(Problem to work on) Could you repeat all of the entries below word for word, apart from the pictures?

[[ Data to use, beginning ]]

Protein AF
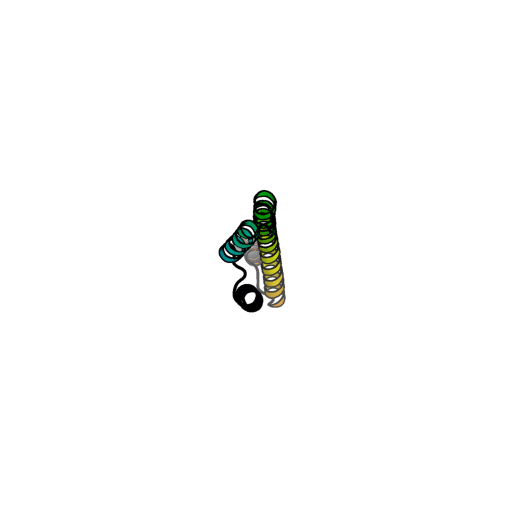-F4A1D3-F1 (afdb_monomer)

InterPro domains:
  IPR008769 Poly granule associated [PTHR38664] (2-97)

Mean predicted aligned error: 11.74 Å

Secondary structure (DSSP, 8-state):
-HHHHHHHHHHHHHHH---HHHHHHHHHHHHHTTSS-HHHHHHHHHHHHHHHHHHHHHHHHHHHHHHHHHHHHTTPPPHHHHHHHHHHHHHHHHHHHTS--

Structure (mmCIF, N/CA/C/O backbone):
data_AF-F4A1D3-F1
#
_entry.id   AF-F4A1D3-F1
#
loop_
_atom_site.group_PDB
_atom_site.id
_atom_site.type_symbol
_atom_site.label_atom_id
_atom_site.label_alt_id
_atom_site.label_comp_id
_atom_site.label_asym_id
_atom_site.label_entity_id
_atom_site.label_seq_id
_atom_site.pdbx_PDB_ins_code
_atom_site.Cartn_x
_atom_site.Cartn_y
_atom_site.Cartn_z
_atom_site.occupancy
_atom_site.B_iso_or_equiv
_atom_site.auth_seq_id
_atom_site.auth_comp_id
_atom_site.auth_asym_id
_atom_site.auth_atom_id
_atom_site.pdbx_PDB_model_num
ATOM 1 N N . MET A 1 1 ? -26.322 -16.603 21.751 1.00 56.66 1 MET A N 1
ATOM 2 C CA . MET A 1 1 ? -26.681 -16.255 20.352 1.00 56.66 1 MET A CA 1
ATOM 3 C C . MET A 1 1 ? -25.987 -14.982 19.860 1.00 56.66 1 MET A C 1
ATOM 5 O O . MET A 1 1 ? -25.436 -15.031 18.770 1.00 56.66 1 MET A O 1
ATOM 9 N N . LYS A 1 2 ? -25.920 -13.898 20.653 1.00 64.44 2 LYS A N 1
ATOM 10 C CA . LYS A 1 2 ? -25.247 -12.632 20.279 1.00 64.44 2 LYS A CA 1
ATOM 11 C C . LYS A 1 2 ? -23.773 -12.788 19.850 1.00 64.44 2 LYS A C 1
ATOM 13 O O . LYS A 1 2 ? -23.385 -12.229 18.832 1.00 64.44 2 LYS A O 1
ATOM 18 N N . ASP A 1 3 ? -22.989 -13.623 20.537 1.00 73.75 3 ASP A N 1
ATOM 19 C CA . ASP A 1 3 ? -21.581 -13.865 20.168 1.00 73.75 3 ASP A CA 1
ATOM 20 C C . ASP A 1 3 ? -21.375 -14.570 18.830 1.00 73.75 3 ASP A C 1
ATOM 22 O O . ASP A 1 3 ? -20.407 -14.301 18.125 1.00 73.75 3 ASP A O 1
ATOM 26 N N . LYS A 1 4 ? -22.285 -15.472 18.449 1.00 76.19
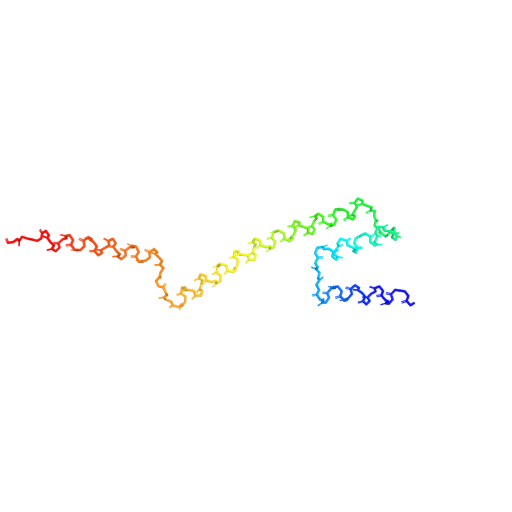 4 LYS A N 1
ATOM 27 C CA . LYS A 1 4 ? -22.181 -16.181 17.167 1.00 76.19 4 LYS A CA 1
ATOM 28 C C . LYS A 1 4 ? -22.447 -15.239 15.992 1.00 76.19 4 LYS A C 1
ATOM 30 O O . LYS A 1 4 ? -21.800 -15.372 14.963 1.00 76.19 4 LYS A O 1
ATOM 35 N N . LEU A 1 5 ? -23.339 -14.264 16.179 1.00 76.56 5 LEU A N 1
ATOM 36 C CA . LEU A 1 5 ? -23.624 -13.219 15.196 1.00 76.56 5 LEU A CA 1
ATOM 37 C C . LEU A 1 5 ? -22.452 -12.242 15.047 1.00 76.56 5 LEU A C 1
ATOM 39 O O . LEU A 1 5 ? -22.034 -11.980 13.926 1.00 76.56 5 LEU A O 1
ATOM 43 N N . LYS A 1 6 ? -21.865 -11.781 16.161 1.00 69.31 6 LYS A N 1
ATOM 44 C CA . LYS A 1 6 ? -20.642 -10.960 16.134 1.00 69.31 6 LYS A CA 1
ATOM 45 C C . LYS A 1 6 ? -19.486 -11.684 15.455 1.00 69.31 6 LYS A C 1
ATOM 47 O O . LYS A 1 6 ? -18.819 -11.104 14.610 1.00 69.31 6 LYS A O 1
ATOM 52 N N . LYS A 1 7 ? -19.280 -12.968 15.765 1.00 72.88 7 LYS A N 1
ATOM 53 C CA . LYS A 1 7 ? -18.256 -13.785 15.098 1.00 72.88 7 LYS A CA 1
ATOM 54 C C . LYS A 1 7 ? -18.532 -13.961 13.608 1.00 72.88 7 LYS A C 1
ATOM 56 O O . LYS A 1 7 ? -17.606 -13.836 12.824 1.00 72.88 7 LYS A O 1
ATOM 61 N N . ALA A 1 8 ? -19.775 -14.209 13.205 1.00 76.50 8 ALA A N 1
ATOM 62 C CA . ALA A 1 8 ? -20.134 -14.305 11.791 1.00 76.50 8 ALA A CA 1
ATOM 63 C C . ALA A 1 8 ? -19.937 -12.972 11.048 1.00 76.50 8 ALA A C 1
ATOM 65 O O . ALA A 1 8 ? -19.477 -12.976 9.913 1.00 76.50 8 ALA A O 1
ATOM 66 N N . PHE A 1 9 ? -20.217 -11.841 11.700 1.00 73.00 9 PHE A N 1
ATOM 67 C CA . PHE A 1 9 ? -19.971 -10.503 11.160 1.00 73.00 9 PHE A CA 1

[[ Data to use, end ]]

(Response box)
Protein AF
-F4A1D3-F1 (afdb_monomer)

InterPro domains:
  IPR008769 Poly granule associated [PTHR38664] (2-97)

Mean predicted aligned error: 11.74 Å

Secondary structure (DSSP, 8-state):
-HHHHHHHHHHHHHHH---HHHHHHHHHHHHHTTSS-HHHHHHHHHHHHHHHHHHHHHHHHHHHHHHHHHHHHTTPPPHHHHHHHHHHHHHHHHHHHTS--

Structure (mmCIF, N/CA/C/O backbone):
data_AF-F4A1D3-F1
#
_entry.id   AF-F4A1D3-F1
#
loop_
_atom_site.group_PDB
_atom_site.id
_atom_site.type_symbol
_atom_site.label_atom_id
_atom_site.label_alt_id
_atom_site.label_comp_id
_atom_site.label_asym_id
_atom_site.label_entity_id
_atom_site.label_seq_id
_atom_site.pdbx_PDB_ins_code
_atom_site.Cartn_x
_atom_site.Cartn_y
_atom_site.Cartn_z
_atom_site.occupancy
_atom_site.B_iso_or_equiv
_atom_site.auth_seq_id
_atom_site.auth_comp_id
_atom_site.auth_asym_id
_atom_site.auth_atom_id
_atom_site.pdbx_PDB_model_num
ATOM 1 N N . MET A 1 1 ? -26.322 -16.603 21.751 1.00 56.66 1 MET A N 1
ATOM 2 C CA . MET A 1 1 ? -26.681 -16.255 20.352 1.00 56.66 1 MET A CA 1
ATOM 3 C C . MET A 1 1 ? -25.987 -14.982 19.860 1.00 56.66 1 MET A C 1
ATOM 5 O O . MET A 1 1 ? -25.436 -15.031 18.770 1.00 56.66 1 MET A O 1
ATOM 9 N N . LYS A 1 2 ? -25.920 -13.898 20.653 1.00 64.44 2 LYS A N 1
ATOM 10 C CA . LYS A 1 2 ? -25.247 -12.632 20.279 1.00 64.44 2 LYS A CA 1
ATOM 11 C C . LYS A 1 2 ? -23.773 -12.788 19.850 1.00 64.44 2 LYS A C 1
ATOM 13 O O . LYS A 1 2 ? -23.385 -12.229 18.832 1.00 64.44 2 LYS A O 1
ATOM 18 N N . ASP A 1 3 ? -22.989 -13.623 20.537 1.00 73.75 3 ASP A N 1
ATOM 19 C CA . ASP A 1 3 ? -21.581 -13.865 20.168 1.00 73.75 3 ASP A CA 1
ATOM 20 C C . ASP A 1 3 ? -21.375 -14.570 18.830 1.00 73.75 3 ASP A C 1
ATOM 22 O O . ASP A 1 3 ? -20.407 -14.301 18.125 1.00 73.75 3 ASP A O 1
ATOM 26 N N . LYS A 1 4 ? -22.285 -15.472 18.449 1.00 76.19
 4 LYS A N 1
ATOM 27 C CA . LYS A 1 4 ? -22.181 -16.181 17.167 1.00 76.19 4 LYS A CA 1
ATOM 28 C C . LYS A 1 4 ? -22.447 -15.239 15.992 1.00 76.19 4 LYS A C 1
ATOM 30 O O . LYS A 1 4 ? -21.800 -15.372 14.963 1.00 76.19 4 LYS A O 1
ATOM 35 N N . LEU A 1 5 ? -23.339 -14.264 16.179 1.00 76.56 5 LEU A N 1
ATOM 36 C CA . LEU A 1 5 ? -23.624 -13.219 15.196 1.00 76.56 5 LEU A CA 1
ATOM 37 C C . LEU A 1 5 ? -22.452 -12.242 15.047 1.00 76.56 5 LEU A C 1
ATOM 39 O O . LEU A 1 5 ? -22.034 -11.980 13.926 1.00 76.56 5 LEU A O 1
ATOM 43 N N . LYS A 1 6 ? -21.865 -11.781 16.161 1.00 69.31 6 LYS A N 1
ATOM 44 C CA . LYS A 1 6 ? -20.642 -10.960 16.134 1.00 69.31 6 LYS A CA 1
ATOM 45 C C . LYS A 1 6 ? -19.486 -11.684 15.455 1.00 69.31 6 LYS A C 1
ATOM 47 O O . LYS A 1 6 ? -18.819 -11.104 14.610 1.00 69.31 6 LYS A O 1
ATOM 52 N N . LYS A 1 7 ? -19.280 -12.968 15.765 1.00 72.88 7 LYS A N 1
ATOM 53 C CA . LYS A 1 7 ? -18.256 -13.785 15.098 1.00 72.88 7 LYS A CA 1
ATOM 54 C C . LYS A 1 7 ? -18.532 -13.961 13.608 1.00 72.88 7 LYS A C 1
ATOM 56 O O . LYS A 1 7 ? -17.606 -13.836 12.824 1.00 72.88 7 LYS A O 1
ATOM 61 N N . ALA A 1 8 ? -19.775 -14.209 13.205 1.00 76.50 8 ALA A N 1
ATOM 62 C CA . ALA A 1 8 ? -20.134 -14.305 11.791 1.00 76.50 8 ALA A CA 1
ATOM 63 C C . ALA A 1 8 ? -19.937 -12.972 11.048 1.00 76.50 8 ALA A C 1
ATOM 65 O O . ALA A 1 8 ? -19.477 -12.976 9.913 1.00 76.50 8 ALA A O 1
ATOM 66 N N . PHE A 1 9 ? -20.217 -11.841 11.700 1.00 73.00 9 PHE A N 1
ATOM 67 C CA . PHE A 1 9 ? -19.971 -10.503 11.160 1.00 73.00 9 PHE A CA 1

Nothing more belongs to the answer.